■ **TASK BRIEF**:
The required output is every line from the beginning of the entries below through the line that includes "ATOM 25 C CA", copied exactly.

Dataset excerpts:
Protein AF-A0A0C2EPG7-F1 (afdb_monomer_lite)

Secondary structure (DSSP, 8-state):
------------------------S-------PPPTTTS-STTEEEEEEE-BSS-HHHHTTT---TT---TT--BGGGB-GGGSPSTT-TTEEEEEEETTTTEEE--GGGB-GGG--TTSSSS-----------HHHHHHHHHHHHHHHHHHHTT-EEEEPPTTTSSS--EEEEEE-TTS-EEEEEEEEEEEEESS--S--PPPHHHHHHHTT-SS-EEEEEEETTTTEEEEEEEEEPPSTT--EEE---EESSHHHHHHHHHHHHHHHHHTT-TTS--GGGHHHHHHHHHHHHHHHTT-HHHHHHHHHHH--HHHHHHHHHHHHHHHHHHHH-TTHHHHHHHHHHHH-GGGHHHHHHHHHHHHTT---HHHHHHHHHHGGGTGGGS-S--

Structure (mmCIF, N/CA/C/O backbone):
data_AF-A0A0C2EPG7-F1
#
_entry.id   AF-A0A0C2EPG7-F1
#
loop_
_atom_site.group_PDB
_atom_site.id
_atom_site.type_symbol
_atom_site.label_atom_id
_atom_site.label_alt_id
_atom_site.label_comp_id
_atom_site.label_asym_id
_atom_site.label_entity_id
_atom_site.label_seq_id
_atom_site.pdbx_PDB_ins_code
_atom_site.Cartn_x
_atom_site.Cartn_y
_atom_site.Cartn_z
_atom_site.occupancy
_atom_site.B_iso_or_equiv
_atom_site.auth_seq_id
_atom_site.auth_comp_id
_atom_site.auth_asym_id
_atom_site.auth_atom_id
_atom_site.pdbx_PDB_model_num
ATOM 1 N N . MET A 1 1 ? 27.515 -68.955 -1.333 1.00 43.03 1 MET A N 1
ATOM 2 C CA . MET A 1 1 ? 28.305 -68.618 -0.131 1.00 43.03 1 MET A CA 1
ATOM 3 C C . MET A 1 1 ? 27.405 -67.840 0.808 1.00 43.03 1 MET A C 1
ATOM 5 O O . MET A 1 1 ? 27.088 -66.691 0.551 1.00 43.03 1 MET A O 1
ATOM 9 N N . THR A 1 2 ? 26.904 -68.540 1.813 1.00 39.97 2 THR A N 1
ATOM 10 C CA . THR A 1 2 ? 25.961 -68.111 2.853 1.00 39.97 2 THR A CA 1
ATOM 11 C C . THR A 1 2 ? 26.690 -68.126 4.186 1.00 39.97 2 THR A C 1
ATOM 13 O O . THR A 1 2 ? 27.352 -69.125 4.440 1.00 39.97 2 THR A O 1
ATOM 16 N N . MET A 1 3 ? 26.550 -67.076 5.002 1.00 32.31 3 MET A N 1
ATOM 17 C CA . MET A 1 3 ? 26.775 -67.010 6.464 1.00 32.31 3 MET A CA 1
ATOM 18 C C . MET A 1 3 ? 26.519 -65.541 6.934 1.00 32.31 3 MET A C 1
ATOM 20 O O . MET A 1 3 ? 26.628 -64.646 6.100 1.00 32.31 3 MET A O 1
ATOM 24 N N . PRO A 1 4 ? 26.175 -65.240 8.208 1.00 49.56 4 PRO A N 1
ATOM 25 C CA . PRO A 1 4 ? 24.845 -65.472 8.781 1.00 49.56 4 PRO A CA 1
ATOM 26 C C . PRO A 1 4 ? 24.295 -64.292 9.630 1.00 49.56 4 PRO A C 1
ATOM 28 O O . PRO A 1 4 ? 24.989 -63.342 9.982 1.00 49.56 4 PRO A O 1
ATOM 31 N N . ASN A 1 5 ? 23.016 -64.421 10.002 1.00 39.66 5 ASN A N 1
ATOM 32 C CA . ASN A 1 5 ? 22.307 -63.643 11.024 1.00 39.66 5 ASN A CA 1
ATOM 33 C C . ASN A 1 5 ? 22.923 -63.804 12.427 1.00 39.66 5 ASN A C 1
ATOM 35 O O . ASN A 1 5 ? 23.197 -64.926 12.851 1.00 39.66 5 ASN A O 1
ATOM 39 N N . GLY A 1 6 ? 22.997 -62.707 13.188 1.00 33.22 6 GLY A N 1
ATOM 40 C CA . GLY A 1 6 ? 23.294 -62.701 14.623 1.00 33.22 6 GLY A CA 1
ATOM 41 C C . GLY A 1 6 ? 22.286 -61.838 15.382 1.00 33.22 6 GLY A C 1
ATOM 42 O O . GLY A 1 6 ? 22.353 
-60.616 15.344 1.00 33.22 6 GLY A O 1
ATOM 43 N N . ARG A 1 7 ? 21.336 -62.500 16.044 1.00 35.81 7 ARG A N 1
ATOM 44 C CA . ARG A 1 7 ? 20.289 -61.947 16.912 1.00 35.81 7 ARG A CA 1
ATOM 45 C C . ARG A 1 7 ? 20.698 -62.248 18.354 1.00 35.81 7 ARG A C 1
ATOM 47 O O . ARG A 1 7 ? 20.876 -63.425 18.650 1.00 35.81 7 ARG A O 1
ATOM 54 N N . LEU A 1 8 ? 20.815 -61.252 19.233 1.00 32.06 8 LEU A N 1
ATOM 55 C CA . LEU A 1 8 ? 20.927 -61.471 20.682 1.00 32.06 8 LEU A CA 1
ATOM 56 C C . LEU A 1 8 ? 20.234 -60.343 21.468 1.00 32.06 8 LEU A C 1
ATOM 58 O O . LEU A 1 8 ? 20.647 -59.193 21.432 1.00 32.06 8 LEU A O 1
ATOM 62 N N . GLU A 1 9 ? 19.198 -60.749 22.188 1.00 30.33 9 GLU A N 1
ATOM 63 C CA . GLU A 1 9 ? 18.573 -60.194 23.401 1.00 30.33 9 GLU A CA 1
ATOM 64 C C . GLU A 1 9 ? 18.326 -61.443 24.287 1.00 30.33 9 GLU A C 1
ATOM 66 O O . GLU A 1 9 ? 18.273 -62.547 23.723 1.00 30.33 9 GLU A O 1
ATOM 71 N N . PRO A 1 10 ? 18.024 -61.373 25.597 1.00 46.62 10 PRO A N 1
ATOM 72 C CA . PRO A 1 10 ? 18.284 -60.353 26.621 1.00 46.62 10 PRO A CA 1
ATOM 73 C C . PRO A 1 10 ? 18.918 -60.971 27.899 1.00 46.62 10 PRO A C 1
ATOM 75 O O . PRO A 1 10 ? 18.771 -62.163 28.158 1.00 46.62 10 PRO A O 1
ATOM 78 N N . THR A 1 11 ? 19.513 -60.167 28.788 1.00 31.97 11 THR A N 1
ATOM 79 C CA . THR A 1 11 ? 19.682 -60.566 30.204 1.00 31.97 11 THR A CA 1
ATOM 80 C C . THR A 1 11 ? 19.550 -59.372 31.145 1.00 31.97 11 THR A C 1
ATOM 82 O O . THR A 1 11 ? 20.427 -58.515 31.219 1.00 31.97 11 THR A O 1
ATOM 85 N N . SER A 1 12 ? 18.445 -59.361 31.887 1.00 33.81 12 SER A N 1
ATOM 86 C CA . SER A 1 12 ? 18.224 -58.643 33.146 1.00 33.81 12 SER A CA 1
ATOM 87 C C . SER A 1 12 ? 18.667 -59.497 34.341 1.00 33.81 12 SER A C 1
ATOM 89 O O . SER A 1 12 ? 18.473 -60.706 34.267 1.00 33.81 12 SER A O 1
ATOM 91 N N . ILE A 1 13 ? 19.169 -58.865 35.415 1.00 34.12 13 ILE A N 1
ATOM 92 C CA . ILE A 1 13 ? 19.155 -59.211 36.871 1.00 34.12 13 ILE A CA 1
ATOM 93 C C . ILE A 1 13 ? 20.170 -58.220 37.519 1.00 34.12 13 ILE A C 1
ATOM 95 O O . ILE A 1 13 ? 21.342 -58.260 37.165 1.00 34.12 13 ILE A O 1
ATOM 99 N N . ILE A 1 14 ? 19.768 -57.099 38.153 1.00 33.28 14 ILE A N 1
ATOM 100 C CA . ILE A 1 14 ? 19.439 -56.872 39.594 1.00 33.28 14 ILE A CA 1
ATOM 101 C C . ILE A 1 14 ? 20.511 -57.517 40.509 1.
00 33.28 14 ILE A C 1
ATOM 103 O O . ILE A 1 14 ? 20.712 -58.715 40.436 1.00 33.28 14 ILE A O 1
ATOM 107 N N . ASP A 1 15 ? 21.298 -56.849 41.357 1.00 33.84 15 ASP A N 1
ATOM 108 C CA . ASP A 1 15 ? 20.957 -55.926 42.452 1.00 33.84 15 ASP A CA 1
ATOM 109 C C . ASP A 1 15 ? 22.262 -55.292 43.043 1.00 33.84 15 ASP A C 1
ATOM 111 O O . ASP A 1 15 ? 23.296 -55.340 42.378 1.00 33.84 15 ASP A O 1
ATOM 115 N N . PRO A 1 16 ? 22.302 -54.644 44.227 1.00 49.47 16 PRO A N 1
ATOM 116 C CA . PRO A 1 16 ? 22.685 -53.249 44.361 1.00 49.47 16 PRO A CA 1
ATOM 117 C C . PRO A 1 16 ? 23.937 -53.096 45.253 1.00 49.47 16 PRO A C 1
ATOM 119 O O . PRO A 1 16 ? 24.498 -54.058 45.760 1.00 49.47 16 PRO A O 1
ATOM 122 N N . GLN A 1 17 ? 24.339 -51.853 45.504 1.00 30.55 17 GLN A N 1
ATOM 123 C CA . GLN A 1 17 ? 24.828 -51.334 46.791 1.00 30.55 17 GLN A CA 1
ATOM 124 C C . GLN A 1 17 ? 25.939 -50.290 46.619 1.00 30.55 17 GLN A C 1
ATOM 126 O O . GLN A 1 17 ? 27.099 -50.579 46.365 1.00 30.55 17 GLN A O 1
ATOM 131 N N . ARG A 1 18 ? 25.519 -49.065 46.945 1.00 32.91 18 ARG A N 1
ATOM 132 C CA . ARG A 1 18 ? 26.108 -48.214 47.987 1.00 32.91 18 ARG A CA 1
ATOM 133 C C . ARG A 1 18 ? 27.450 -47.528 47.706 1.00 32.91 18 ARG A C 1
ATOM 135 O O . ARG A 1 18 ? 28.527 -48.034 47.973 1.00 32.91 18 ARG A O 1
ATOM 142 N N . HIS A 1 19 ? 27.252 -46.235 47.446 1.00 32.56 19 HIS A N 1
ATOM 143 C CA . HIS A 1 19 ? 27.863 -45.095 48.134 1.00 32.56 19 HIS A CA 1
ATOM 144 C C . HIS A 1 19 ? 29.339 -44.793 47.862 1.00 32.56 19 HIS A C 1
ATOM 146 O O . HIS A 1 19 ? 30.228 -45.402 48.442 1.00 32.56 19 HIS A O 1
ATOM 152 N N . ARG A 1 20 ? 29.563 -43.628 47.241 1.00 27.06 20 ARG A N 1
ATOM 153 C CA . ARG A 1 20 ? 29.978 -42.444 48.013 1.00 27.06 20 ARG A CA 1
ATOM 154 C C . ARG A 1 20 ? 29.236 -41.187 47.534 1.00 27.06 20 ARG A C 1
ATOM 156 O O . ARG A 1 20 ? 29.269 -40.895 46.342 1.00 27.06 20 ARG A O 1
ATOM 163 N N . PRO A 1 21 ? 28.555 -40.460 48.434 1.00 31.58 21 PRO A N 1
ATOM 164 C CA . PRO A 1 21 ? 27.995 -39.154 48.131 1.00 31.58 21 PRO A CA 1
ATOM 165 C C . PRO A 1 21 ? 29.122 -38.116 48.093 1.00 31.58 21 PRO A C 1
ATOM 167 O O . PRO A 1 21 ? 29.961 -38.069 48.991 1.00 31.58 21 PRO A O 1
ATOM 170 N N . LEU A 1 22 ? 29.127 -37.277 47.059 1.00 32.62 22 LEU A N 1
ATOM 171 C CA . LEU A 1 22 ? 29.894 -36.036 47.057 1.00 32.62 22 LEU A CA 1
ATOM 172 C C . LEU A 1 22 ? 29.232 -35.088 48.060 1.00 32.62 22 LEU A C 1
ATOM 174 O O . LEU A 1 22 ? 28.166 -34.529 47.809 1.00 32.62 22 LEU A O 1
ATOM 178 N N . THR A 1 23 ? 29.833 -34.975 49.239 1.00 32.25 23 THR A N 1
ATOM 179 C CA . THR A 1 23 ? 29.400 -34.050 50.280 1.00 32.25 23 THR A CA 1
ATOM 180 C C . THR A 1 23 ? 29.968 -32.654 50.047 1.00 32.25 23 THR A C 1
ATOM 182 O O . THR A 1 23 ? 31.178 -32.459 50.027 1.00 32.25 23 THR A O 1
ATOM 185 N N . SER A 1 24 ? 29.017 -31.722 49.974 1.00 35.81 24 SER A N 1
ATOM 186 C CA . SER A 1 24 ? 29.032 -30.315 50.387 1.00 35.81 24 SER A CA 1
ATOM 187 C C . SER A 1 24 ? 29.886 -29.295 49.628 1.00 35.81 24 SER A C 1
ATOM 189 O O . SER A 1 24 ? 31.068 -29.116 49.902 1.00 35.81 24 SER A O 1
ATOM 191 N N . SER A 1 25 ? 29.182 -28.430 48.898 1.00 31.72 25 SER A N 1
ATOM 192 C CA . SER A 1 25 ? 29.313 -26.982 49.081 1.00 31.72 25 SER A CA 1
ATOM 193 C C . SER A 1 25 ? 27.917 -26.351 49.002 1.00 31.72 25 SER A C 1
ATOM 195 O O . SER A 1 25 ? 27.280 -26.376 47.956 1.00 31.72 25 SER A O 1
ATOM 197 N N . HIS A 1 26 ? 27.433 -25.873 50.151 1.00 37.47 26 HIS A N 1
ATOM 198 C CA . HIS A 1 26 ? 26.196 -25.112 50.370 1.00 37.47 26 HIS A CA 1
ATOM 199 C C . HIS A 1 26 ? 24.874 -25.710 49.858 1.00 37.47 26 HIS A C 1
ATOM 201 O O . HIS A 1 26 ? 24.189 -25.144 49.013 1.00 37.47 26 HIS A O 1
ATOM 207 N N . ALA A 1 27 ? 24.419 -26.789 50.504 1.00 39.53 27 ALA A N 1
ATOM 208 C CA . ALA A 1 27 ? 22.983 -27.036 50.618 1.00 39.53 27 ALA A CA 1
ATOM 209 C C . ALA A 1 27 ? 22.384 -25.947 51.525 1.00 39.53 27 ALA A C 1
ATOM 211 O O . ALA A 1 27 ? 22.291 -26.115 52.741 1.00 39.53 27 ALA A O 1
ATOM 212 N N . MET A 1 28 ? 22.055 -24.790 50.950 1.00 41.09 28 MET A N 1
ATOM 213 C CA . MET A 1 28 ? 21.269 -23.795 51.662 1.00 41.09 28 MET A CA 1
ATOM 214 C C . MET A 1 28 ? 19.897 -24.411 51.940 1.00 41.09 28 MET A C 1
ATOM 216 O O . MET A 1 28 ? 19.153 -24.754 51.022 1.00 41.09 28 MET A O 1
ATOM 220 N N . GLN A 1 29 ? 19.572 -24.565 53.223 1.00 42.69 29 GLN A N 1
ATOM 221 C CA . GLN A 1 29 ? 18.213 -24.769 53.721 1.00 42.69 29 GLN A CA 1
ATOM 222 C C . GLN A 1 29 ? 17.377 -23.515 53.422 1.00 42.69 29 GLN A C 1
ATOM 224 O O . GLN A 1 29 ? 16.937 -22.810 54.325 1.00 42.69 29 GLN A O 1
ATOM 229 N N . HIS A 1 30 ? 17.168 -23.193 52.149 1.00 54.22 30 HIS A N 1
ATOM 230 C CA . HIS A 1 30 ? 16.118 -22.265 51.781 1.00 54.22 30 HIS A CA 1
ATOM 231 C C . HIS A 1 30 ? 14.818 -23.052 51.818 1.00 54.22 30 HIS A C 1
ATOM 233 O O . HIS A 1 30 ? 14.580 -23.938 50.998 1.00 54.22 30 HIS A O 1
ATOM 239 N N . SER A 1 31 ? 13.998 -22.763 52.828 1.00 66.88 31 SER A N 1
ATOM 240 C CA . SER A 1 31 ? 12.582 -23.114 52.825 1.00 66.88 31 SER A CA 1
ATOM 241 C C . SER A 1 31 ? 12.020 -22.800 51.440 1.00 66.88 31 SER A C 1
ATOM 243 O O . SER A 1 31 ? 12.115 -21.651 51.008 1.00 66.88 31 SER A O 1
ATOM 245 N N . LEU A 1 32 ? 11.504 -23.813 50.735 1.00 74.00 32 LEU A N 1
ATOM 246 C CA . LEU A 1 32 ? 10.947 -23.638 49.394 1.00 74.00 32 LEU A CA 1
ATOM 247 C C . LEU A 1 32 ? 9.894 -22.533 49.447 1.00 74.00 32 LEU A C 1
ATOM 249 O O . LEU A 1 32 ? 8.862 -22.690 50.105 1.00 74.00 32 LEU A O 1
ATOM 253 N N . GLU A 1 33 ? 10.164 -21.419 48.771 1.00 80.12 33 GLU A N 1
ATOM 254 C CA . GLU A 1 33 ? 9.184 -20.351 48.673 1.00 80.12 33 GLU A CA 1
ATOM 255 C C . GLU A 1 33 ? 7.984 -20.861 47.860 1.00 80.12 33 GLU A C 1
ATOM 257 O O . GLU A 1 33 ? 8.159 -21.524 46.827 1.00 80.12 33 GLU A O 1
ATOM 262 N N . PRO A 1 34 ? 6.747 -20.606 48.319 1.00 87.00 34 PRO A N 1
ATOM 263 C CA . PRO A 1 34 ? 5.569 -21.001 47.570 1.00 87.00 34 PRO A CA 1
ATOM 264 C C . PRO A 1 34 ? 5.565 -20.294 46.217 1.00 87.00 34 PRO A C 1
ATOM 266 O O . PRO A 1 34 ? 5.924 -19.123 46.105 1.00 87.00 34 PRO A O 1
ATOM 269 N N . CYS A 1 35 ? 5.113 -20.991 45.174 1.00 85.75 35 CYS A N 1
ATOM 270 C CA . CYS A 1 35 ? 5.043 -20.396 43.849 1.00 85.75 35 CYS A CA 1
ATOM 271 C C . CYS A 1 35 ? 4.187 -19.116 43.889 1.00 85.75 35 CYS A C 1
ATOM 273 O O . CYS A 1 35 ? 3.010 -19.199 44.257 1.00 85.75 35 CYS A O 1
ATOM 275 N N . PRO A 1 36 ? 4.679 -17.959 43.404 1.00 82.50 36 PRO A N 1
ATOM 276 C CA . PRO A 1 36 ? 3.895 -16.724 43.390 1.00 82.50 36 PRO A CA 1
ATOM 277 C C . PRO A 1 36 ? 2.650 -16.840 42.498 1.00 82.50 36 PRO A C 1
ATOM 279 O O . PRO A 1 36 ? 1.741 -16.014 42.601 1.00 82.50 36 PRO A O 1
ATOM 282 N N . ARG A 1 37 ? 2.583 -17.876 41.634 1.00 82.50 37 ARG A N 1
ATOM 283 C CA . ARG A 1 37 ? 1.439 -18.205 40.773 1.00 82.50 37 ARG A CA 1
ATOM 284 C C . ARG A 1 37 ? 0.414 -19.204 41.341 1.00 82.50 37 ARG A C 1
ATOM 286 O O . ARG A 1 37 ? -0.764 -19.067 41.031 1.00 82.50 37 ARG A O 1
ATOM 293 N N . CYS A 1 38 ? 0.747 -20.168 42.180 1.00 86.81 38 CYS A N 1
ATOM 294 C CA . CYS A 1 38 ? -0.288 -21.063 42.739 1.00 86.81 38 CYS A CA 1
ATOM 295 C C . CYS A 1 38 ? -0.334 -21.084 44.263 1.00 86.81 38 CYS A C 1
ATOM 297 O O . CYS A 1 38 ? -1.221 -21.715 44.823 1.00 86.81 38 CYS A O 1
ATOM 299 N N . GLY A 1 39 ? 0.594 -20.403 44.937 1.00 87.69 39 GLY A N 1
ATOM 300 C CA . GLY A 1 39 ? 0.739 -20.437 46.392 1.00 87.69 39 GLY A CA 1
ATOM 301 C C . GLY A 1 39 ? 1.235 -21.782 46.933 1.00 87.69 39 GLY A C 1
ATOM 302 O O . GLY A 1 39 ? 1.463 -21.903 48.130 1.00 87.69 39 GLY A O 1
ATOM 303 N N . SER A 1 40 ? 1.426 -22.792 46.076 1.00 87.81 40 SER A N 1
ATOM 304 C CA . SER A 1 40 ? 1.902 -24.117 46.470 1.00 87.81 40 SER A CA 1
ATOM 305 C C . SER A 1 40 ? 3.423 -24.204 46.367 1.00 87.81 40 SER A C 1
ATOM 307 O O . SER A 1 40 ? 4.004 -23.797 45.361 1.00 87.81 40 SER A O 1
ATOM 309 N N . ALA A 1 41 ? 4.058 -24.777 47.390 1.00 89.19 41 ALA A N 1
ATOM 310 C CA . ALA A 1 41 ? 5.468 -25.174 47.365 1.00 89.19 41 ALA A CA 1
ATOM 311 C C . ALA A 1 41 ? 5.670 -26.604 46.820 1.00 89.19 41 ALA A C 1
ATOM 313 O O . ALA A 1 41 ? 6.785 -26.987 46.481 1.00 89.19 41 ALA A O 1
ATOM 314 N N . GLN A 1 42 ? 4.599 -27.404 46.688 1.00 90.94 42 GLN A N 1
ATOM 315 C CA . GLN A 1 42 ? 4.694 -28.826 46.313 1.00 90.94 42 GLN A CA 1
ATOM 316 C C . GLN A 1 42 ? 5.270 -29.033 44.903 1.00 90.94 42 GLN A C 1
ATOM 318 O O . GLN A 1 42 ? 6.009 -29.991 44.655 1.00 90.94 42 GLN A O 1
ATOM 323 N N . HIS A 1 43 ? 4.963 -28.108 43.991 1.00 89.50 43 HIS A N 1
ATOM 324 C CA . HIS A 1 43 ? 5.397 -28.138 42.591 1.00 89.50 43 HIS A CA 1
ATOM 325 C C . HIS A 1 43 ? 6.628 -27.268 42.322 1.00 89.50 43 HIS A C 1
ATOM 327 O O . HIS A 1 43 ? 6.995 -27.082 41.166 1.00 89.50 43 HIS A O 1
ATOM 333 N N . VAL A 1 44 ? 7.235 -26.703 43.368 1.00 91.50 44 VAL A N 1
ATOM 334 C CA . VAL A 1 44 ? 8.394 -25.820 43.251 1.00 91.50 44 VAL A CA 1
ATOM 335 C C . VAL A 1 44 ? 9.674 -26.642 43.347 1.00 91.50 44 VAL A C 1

■ **SOLVED PROBLEM**:
Protein AF-A0A0C2EPG7-F1 (afdb_monomer_lite)

Secondary structure (DSSP, 8-state):
------------------------S-------PPPTTTS-STTEEEEEEE-BSS-HHHHTTT---TT---TT--BGGGB-GGGSPSTT-TTEEEEEEETTTTEEE--GGGB-GGG--TTSSSS-----------HHHHHHHHHHHHHHHHHHHTT-EEEEPPTTTSSS--EEEEEE-TTS-EEEEEEEEEEEEESS--S--PPPHHHHHHHTT-SS-EEEEEEETTTTEEEEEEEEEPPSTT--EEE---EESSHHHHHHHHHHHHHHHHHTT-TTS--GGGHHHHHHHHHHHHHHHTT-HHHHHHHHHHH--HHHHHHHHHHHHHHHHHHHH-TTHHHHHHHHHHHH-GGGHHHHHHHHHHHHTT---HHHHHHHHHHGGGTGGGS-S--

Structure (mmCIF, N/CA/C/O backbone):
data_AF-A0A0C2EPG7-F1
#
_entry.id   AF-A0A0C2EPG7-F1
#
loop_
_atom_site.group_PDB
_atom_site.id
_atom_site.type_symbol
_atom_site.label_atom_id
_atom_site.label_alt_id
_atom_site.label_comp_id
_atom_site.label_asym_id
_atom_site.label_entity_id
_atom_site.label_seq_id
_atom_site.pdbx_PDB_ins_code
_atom_site.Cartn_x
_atom_site.Cartn_y
_atom_site.Cartn_z
_atom_site.occupancy
_atom_site.B_iso_or_equiv
_atom_site.auth_seq_id
_atom_site.auth_comp_id
_atom_site.auth_asym_id
_atom_site.auth_atom_id
_atom_site.pdbx_PDB_model_num
ATOM 1 N N . MET A 1 1 ? 27.515 -68.955 -1.333 1.00 43.03 1 MET A N 1
ATOM 2 C CA . MET A 1 1 ? 28.305 -68.618 -0.131 1.00 43.03 1 MET A CA 1
ATOM 3 C C . MET A 1 1 ? 27.405 -67.840 0.808 1.00 43.03 1 MET A C 1
ATOM 5 O O . MET A 1 1 ? 27.088 -66.691 0.551 1.00 43.03 1 MET A O 1
ATOM 9 N N . THR A 1 2 ? 26.904 -68.540 1.813 1.00 39.97 2 THR A N 1
ATOM 10 C CA . THR A 1 2 ? 25.961 -68.111 2.853 1.00 39.97 2 THR A CA 1
ATOM 11 C C . THR A 1 2 ? 26.690 -68.126 4.186 1.00 39.97 2 THR A C 1
ATOM 13 O O . THR A 1 2 ? 27.352 -69.125 4.440 1.00 39.97 2 THR A O 1
ATOM 16 N N . MET A 1 3 ? 26.550 -67.076 5.002 1.00 32.31 3 MET A N 1
ATOM 17 C CA . MET A 1 3 ? 26.775 -67.010 6.464 1.00 32.31 3 MET A CA 1
ATOM 18 C C . MET A 1 3 ? 26.519 -65.541 6.934 1.00 32.31 3 MET A C 1
ATOM 20 O O . MET A 1 3 ? 26.628 -64.646 6.100 1.00 32.31 3 MET A O 1
ATOM 24 N N . PRO A 1 4 ? 26.175 -65.240 8.208 1.00 49.56 4 PRO A N 1
ATOM 25 C CA . PRO A 1 4 ? 24.845 -65.472 8.781 1.00 49.56 4 PRO A CA 1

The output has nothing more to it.